• [What is being asked] Using the records below, copy every line that holds the string "coli".

[Records from a data source]
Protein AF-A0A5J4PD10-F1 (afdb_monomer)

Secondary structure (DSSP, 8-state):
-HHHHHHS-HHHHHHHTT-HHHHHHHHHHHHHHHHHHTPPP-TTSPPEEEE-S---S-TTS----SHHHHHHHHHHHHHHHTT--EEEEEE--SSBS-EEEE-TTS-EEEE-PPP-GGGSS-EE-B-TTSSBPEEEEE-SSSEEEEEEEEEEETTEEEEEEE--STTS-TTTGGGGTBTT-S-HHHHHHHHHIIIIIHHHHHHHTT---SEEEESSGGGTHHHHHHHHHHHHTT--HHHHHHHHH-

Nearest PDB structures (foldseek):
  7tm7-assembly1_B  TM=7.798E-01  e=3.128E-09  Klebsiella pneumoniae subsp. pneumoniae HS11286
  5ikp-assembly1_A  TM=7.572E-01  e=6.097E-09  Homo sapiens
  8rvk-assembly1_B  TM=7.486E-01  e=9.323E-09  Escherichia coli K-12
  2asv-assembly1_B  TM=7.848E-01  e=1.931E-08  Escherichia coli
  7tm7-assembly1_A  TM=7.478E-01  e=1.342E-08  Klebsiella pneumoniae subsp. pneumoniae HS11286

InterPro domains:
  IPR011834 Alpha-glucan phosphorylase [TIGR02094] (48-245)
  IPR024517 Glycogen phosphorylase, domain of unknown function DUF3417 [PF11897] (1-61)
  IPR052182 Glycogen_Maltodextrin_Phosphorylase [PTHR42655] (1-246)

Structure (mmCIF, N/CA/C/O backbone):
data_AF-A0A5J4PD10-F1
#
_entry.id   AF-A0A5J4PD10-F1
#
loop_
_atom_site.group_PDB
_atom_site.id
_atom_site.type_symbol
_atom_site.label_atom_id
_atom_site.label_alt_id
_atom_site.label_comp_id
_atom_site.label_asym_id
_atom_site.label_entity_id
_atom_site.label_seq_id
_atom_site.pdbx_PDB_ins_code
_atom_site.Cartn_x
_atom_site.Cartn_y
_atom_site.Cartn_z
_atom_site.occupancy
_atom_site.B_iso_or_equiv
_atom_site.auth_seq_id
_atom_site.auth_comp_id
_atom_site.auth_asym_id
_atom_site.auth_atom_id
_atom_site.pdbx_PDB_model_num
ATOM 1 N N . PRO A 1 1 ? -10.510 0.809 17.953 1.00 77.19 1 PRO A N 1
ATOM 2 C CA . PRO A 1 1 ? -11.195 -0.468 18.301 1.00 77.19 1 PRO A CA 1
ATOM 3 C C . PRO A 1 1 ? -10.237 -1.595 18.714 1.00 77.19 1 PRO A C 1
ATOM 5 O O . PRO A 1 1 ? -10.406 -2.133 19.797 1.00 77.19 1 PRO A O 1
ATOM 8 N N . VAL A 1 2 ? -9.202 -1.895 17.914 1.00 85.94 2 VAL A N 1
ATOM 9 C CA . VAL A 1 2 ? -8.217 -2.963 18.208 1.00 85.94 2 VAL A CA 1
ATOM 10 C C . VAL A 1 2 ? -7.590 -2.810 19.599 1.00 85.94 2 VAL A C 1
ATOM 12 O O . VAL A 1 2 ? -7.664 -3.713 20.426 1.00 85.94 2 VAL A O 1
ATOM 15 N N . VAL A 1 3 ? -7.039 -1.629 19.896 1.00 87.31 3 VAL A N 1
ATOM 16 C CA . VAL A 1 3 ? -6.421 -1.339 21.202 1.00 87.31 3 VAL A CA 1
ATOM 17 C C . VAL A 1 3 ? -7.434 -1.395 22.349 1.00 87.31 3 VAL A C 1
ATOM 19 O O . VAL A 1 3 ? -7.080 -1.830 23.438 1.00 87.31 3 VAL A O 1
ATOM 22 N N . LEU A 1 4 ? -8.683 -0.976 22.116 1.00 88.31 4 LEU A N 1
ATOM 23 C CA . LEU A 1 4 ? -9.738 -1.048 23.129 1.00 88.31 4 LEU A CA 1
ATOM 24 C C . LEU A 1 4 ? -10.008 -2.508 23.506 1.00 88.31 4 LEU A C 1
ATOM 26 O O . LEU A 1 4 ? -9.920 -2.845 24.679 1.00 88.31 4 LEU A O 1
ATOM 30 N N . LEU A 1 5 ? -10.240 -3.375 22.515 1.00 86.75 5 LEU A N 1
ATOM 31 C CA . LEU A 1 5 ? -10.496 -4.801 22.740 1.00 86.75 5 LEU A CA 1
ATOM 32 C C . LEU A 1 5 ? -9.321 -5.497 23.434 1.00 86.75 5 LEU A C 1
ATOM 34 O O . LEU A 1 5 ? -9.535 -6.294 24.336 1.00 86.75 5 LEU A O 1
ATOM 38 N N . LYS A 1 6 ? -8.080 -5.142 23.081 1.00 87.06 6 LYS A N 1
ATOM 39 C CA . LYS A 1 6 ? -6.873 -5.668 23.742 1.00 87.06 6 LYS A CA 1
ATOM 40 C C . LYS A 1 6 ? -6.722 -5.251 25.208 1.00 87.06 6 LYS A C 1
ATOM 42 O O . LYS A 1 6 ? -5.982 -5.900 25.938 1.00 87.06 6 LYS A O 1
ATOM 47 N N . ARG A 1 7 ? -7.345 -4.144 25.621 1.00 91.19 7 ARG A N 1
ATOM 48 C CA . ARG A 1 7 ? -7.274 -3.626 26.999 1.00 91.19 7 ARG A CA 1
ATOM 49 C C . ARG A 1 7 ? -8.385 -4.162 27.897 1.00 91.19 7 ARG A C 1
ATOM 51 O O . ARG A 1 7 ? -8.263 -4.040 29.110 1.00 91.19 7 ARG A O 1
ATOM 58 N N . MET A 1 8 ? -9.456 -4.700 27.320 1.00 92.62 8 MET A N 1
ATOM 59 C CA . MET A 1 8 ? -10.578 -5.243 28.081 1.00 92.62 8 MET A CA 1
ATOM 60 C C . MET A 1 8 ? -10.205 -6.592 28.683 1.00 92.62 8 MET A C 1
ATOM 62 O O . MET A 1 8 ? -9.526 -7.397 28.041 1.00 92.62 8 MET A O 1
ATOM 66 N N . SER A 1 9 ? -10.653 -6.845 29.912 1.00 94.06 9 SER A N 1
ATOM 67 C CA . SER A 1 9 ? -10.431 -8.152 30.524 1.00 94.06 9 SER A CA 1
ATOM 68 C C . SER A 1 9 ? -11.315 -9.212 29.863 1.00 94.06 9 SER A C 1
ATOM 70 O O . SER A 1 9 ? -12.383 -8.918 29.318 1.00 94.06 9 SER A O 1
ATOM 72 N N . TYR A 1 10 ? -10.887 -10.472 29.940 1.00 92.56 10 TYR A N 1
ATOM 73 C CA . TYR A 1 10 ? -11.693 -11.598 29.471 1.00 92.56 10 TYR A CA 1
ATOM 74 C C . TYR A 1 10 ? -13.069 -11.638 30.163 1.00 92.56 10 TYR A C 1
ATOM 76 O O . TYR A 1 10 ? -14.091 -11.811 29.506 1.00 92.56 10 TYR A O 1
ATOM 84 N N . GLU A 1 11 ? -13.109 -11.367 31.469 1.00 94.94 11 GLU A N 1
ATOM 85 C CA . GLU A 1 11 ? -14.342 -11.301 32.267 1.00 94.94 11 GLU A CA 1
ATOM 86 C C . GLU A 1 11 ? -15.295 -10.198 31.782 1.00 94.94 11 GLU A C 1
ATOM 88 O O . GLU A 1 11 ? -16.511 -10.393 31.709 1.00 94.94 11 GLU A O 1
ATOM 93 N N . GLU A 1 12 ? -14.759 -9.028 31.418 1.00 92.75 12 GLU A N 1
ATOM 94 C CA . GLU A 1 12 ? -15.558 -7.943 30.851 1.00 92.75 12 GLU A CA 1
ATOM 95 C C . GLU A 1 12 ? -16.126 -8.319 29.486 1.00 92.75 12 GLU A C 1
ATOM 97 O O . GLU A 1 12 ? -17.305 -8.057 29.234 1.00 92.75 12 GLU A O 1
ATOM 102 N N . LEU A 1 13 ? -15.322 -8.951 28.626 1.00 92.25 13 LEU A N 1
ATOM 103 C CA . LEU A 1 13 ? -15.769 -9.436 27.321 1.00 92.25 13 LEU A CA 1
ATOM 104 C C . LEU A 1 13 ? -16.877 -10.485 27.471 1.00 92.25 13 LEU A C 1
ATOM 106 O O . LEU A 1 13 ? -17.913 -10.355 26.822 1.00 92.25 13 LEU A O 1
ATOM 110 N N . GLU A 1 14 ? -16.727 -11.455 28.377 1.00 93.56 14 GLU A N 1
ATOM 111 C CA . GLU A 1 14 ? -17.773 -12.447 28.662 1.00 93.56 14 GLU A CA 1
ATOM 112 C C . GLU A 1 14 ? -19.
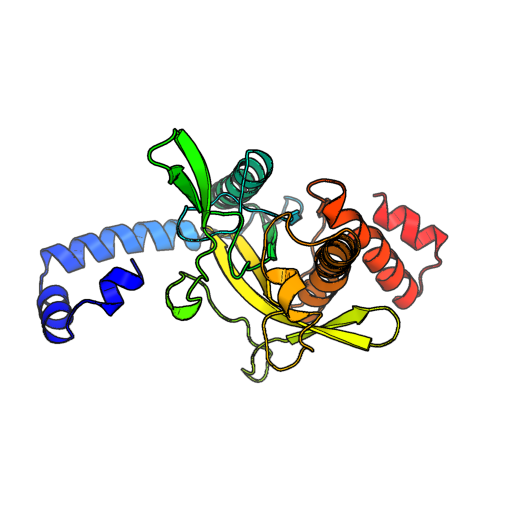058 -11.806 29.192 1.00 93.56 14 GLU A C 1
ATOM 114 O O . GLU A 1 14 ? -20.163 -12.206 28.817 1.00 93.56 14 GLU A O 1
ATOM 119 N N . ARG A 1 15 ? -18.937 -10.798 30.062 1.00 94.06 15 ARG A N 1
ATOM 120 C CA . ARG A 1 15 ? -20.099 -10.073 30.585 1.00 94.06 15 ARG A CA 1
ATOM 121 C C . ARG A 1 15 ? -20.840 -9.338 29.471 1.00 94.06 15 ARG A C 1
ATOM 123 O O . ARG A 1 15 ? -22.069 -9.357 29.448 1.00 94.06 15 ARG A O 1
ATOM 130 N N . LEU A 1 16 ? -20.121 -8.680 28.562 1.00 92.06 16 LEU A N 1
ATOM 131 C CA . LEU A 1 16 ? -20.728 -7.959 27.438 1.00 92.06 16 LEU A CA 1
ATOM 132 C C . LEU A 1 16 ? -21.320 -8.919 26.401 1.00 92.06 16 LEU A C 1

• [Expected answer]
  8rvk-assembly1_B  TM=7.486E-01  e=9.323E-09  Escherichia coli K-12
  2asv-assembly1_B  TM=7.848E-01  e=1.931E-08  Escherichia coli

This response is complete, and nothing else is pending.